__Excerpted data__
=-=-=-=-=

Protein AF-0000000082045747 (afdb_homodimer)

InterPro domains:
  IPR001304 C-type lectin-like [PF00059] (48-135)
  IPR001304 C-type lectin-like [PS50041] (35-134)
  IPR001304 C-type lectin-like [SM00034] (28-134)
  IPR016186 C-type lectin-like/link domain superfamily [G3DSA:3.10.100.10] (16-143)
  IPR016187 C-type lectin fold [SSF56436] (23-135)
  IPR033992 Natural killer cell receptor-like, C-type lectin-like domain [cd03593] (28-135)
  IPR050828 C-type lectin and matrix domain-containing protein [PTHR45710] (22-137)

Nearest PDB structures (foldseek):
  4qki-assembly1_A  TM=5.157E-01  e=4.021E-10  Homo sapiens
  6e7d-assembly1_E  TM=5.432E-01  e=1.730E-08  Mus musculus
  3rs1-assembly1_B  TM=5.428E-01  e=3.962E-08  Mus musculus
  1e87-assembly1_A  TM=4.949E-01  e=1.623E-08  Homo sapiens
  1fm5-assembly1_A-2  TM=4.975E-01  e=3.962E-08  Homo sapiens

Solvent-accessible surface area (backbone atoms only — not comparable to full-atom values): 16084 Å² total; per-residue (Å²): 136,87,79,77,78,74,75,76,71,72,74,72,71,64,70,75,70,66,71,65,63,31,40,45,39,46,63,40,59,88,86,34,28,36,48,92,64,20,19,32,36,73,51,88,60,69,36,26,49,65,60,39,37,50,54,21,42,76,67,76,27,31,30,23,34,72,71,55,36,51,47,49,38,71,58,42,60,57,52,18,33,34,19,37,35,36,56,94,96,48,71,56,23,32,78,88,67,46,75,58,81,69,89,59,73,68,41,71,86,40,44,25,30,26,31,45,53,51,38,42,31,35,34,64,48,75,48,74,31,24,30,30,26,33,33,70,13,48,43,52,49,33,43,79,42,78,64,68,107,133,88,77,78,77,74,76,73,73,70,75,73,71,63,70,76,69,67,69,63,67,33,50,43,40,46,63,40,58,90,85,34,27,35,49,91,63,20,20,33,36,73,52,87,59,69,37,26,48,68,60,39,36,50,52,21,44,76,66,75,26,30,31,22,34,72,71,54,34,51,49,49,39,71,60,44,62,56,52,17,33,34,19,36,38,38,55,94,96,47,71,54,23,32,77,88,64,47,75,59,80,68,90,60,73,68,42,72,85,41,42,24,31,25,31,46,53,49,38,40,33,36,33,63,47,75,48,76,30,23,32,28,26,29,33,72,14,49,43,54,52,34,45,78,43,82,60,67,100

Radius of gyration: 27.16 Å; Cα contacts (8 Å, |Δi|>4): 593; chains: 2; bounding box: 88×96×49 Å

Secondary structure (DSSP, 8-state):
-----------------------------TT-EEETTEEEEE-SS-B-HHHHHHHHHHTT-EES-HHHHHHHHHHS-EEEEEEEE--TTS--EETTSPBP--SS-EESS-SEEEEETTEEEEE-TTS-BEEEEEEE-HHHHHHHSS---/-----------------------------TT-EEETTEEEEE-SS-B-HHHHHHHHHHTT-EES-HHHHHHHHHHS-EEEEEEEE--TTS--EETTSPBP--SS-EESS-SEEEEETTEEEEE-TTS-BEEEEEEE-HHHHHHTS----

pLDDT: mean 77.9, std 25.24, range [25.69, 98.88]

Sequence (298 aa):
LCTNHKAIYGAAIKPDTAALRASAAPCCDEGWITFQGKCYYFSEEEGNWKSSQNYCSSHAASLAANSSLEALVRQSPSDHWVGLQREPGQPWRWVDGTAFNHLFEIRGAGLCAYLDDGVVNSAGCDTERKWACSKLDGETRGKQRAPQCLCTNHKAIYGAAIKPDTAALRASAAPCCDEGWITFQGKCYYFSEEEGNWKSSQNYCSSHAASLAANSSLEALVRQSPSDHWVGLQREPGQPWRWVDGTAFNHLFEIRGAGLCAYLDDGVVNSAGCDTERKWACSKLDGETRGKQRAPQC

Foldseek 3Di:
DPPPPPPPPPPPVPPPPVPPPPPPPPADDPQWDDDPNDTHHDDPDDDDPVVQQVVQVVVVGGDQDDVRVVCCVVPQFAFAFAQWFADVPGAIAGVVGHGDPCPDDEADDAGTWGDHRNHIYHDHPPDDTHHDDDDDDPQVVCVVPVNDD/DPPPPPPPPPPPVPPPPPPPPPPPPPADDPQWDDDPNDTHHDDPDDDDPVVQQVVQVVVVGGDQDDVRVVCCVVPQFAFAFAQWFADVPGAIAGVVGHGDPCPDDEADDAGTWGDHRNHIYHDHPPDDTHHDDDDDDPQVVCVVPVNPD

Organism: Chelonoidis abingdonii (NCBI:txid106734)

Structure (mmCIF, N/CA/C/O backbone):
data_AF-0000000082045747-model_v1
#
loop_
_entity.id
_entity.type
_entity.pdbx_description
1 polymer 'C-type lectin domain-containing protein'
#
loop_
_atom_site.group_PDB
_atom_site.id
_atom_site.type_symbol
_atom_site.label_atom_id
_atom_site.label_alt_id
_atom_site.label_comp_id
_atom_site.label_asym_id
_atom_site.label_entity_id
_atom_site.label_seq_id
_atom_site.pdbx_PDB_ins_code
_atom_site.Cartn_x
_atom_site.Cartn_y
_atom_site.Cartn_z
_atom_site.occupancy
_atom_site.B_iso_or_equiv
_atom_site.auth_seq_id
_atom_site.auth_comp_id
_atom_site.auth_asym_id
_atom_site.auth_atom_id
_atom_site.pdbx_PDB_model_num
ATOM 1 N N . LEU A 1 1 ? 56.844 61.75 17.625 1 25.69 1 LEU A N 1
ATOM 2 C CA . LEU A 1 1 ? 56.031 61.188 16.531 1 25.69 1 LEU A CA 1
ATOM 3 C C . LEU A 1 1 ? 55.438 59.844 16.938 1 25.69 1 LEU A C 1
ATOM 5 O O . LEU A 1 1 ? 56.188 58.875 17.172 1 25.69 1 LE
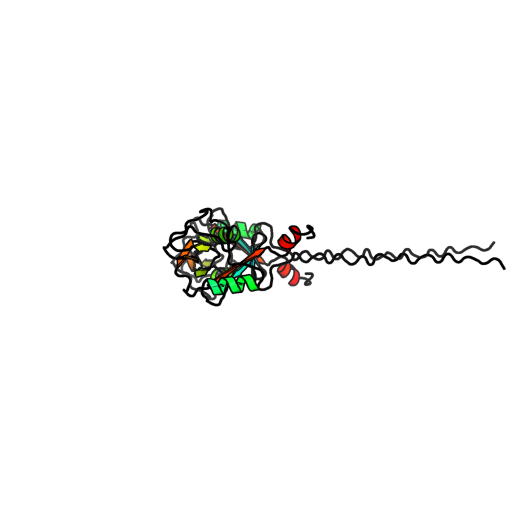U A O 1
ATOM 9 N N . CYS A 1 2 ? 54.281 59.844 17.734 1 29.16 2 CYS A N 1
ATOM 10 C CA . CYS A 1 2 ? 53.5 58.812 18.406 1 29.16 2 CYS A CA 1
ATOM 11 C C . CYS A 1 2 ? 52.938 57.781 17.422 1 29.16 2 CYS A C 1
ATOM 13 O O . CYS A 1 2 ? 52.219 58.125 16.484 1 29.16 2 CYS A O 1
ATOM 15 N N . THR A 1 3 ? 53.75 56.812 16.953 1 28.12 3 THR A N 1
ATOM 16 C CA . THR A 1 3 ? 53.469 55.75 15.984 1 28.12 3 THR A CA 1
ATOM 17 C C . THR A 1 3 ? 52.281 54.938 16.406 1 28.12 3 THR A C 1
ATOM 19 O O . THR A 1 3 ? 52.281 54.344 17.5 1 28.12 3 THR A O 1
ATOM 22 N N . ASN A 1 4 ? 51.031 55.344 16.125 1 28.98 4 ASN A N 1
ATOM 23 C CA . ASN A 1 4 ? 49.719 54.781 16.344 1 28.98 4 ASN A CA 1
ATOM 24 C C . ASN A 1 4 ? 49.625 53.344 15.844 1 28.98 4 ASN A C 1
ATOM 26 O O . ASN A 1 4 ? 49.75 53.094 14.641 1 28.98 4 ASN A O 1
ATOM 30 N N . HIS A 1 5 ? 50.156 52.406 16.594 1 30.52 5 HIS A N 1
ATOM 31 C CA . HIS A 1 5 ? 50.062 50.969 16.297 1 30.52 5 HIS A CA 1
ATOM 32 C C . HIS A 1 5 ? 48.625 50.562 16.078 1 30.52 5 HIS A C 1
ATOM 34 O O . HIS A 1 5 ? 47.781 50.719 16.969 1 30.52 5 HIS A O 1
ATOM 40 N N . LYS A 1 6 ? 48.125 50.781 14.875 1 33.25 6 LYS A N 1
ATOM 41 C CA . LYS A 1 6 ? 46.812 50.344 14.383 1 33.25 6 LYS A CA 1
ATOM 42 C C . LYS A 1 6 ? 46.594 48.844 14.641 1 33.25 6 LYS A C 1
ATOM 44 O O . LYS A 1 6 ? 47.375 48.031 14.195 1 33.25 6 LYS A O 1
ATOM 49 N N . ALA A 1 7 ? 46.031 48.531 15.859 1 31.86 7 ALA A N 1
ATOM 50 C CA . ALA A 1 7 ? 45.562 47.219 16.281 1 31.86 7 ALA A CA 1
ATOM 51 C C . ALA A 1 7 ? 44.781 46.531 15.156 1 31.86 7 ALA A C 1
ATOM 53 O O . ALA A 1 7 ? 43.812 47.094 14.633 1 31.86 7 ALA A O 1
ATOM 54 N N . ILE A 1 8 ? 45.438 45.875 14.211 1 33.94 8 ILE A N 1
ATOM 55 C CA . ILE A 1 8 ? 44.844 45.031 13.188 1 33.94 8 ILE A CA 1
ATOM 56 C C . ILE A 1 8 ? 43.875 44.062 13.844 1 33.94 8 ILE A C 1
ATOM 58 O O . ILE A 1 8 ? 44.25 43.156 14.594 1 33.94 8 ILE A O 1
ATOM 62 N N . TYR A 1 9 ? 42.844 44.625 14.602 1 29.3 9 TYR A N 1
ATOM 63 C CA . TYR A 1 9 ? 41.875 43.688 15.117 1 29.3 9 TYR A CA 1
ATOM 64 C C . TYR A 1 9 ? 41.5 42.625 14.062 1 29.3 9 TYR A C 1
ATOM 66 O O . TYR A 1 9 ? 41.281 42.969 12.898 1 29.3 9 TYR A O 1
ATOM 74 N N . GLY A 1 10 ? 42.188 41.531 14.109 1 30.89 10 GLY A N 1
ATOM 75 C CA . GLY A 1 10 ? 41.906 40.344 13.312 1 30.89 10 GLY A CA 1
ATOM 76 C C . GLY A 1 10 ? 40.406 40.094 13.148 1 30.89 10 GLY A C 1
ATOM 77 O O . GLY A 1 10 ? 39.625 40.406 14.039 1 30.89 10 GLY A O 1
ATOM 78 N N . ALA A 1 11 ? 39.938 40.375 11.867 1 34.84 11 ALA A N 1
ATOM 79 C CA . ALA A 1 11 ? 38.594 40 11.383 1 34.84 11 ALA A CA 1
ATOM 80 C C . ALA A 1 11 ? 38.188 38.625 11.906 1 34.84 11 ALA A C 1
ATOM 82 O O . ALA A 1 11 ? 38.906 37.656 11.758 1 34.84 11 ALA A O 1
ATOM 83 N N . ALA A 1 12 ? 37.688 38.625 13.195 1 34.94 12 ALA A N 1
ATOM 84 C CA . ALA A 1 12 ? 37.031 37.375 13.602 1 34.94 12 ALA A CA 1
ATOM 85 C C . ALA A 1 12 ? 36.281 36.75 12.438 1 34.94 12 ALA A C 1
ATOM 87 O O . ALA A 1 12 ? 35.531 37.406 11.734 1 34.94 12 ALA A O 1
ATOM 88 N N . ILE A 1 13 ? 37 35.875 11.656 1 34.88 13 ILE A N 1
ATOM 89 C CA . ILE A 1 13 ? 36.312 34.969 10.727 1 34.88 13 ILE A CA 1
ATOM 90 C C . ILE A 1 13 ? 35.031 34.469 11.336 1 34.88 13 ILE A C 1
ATOM 92 O O . ILE A 1 13 ? 35.031 33.812 12.391 1 34.88 13 ILE A O 1
ATOM 96 N N . LYS A 1 14 ? 34.031 35.406 11.398 1 33.44 14 LYS A N 1
ATOM 97 C CA . LYS A 1 14 ? 32.75 34.844 11.75 1 33.44 14 LYS A CA 1
ATOM 98 C C . LYS A 1 14 ? 32.562 33.438 11.18 1 33.44 14 LYS A C 1
ATOM 100 O O . LYS A 1 14 ? 32.812 33.219 9.992 1 33.44 14 LYS A O 1
ATOM 105 N N . PRO A 1 15 ? 32.875 32.469 12.016 1 29.16 15 PRO A N 1
ATOM 106 C CA . PRO A 1 15 ? 32.594 31.156 11.406 1 29.16 15 PRO A CA 1
ATOM 107 C C . PRO A 1 15 ? 31.328 31.156 10.562 1 29.16 15 PRO A C 1
ATOM 109 O O . PRO A 1 15 ? 30.375 31.891 10.875 1 29.16 15 PRO A O 1
ATOM 112 N N . ASP A 1 16 ? 31.484 31.328 9.18 1 31.34 16 ASP A N 1
ATOM 113 C CA . ASP A 1 16 ? 30.406 31 8.266 1 31.34 16 ASP A CA 1
ATOM 114 C C . ASP A 1 16 ? 29.469 29.953 8.875 1 31.34 16 ASP A C 1
ATOM 116 O O . ASP A 1 16 ? 29.859 28.812 9.109 1 31.34 16 ASP A O 1
ATOM 120 N N . THR A 1 17 ? 28.906 30.344 10.008 1 29.16 17 THR A N 1
ATOM 121 C CA . THR A 1 17 ? 27.844 29.453 10.461 1 29.16 17 THR A CA 1
ATOM 122 C C . THR A 1 17 ? 27.094 28.859 9.273 1 29.16 17 THR A C 1
ATOM 124 O O . THR A 1 17 ? 26.375 29.578 8.57 1 29.16 17 THR A O 1
ATOM 127 N N . ALA A 1 18 ? 27.781 28.234 8.328 1 27.92 18 ALA A N 1
ATOM 128 C CA . ALA A 1 18 ? 27.094 27.359 7.383 1 27.92 18 ALA A CA 1
ATOM 129 C C . ALA A 1 18 ? 25.766 26.844 7.957 1 27.92 18 ALA A C 1
ATOM 131 O O . ALA A 1 18 ? 25.719 26.406 9.109 1 27.92 18 ALA A O 1
ATOM 132 N N . ALA A 1 19 ? 24.672 27.562 7.641 1 30.48 19 ALA A N 1
ATOM 133 C CA . ALA A 1 19 ? 23.266 27.141 7.723 1 30.48 19 ALA A CA 1
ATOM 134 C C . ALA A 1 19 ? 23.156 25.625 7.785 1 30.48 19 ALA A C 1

=-=-=-=-=

__Problem to solve__
Look through the listing above, please, and state how many lines hold the word "like"; the number alone is the answer.

__Solution for this task__
5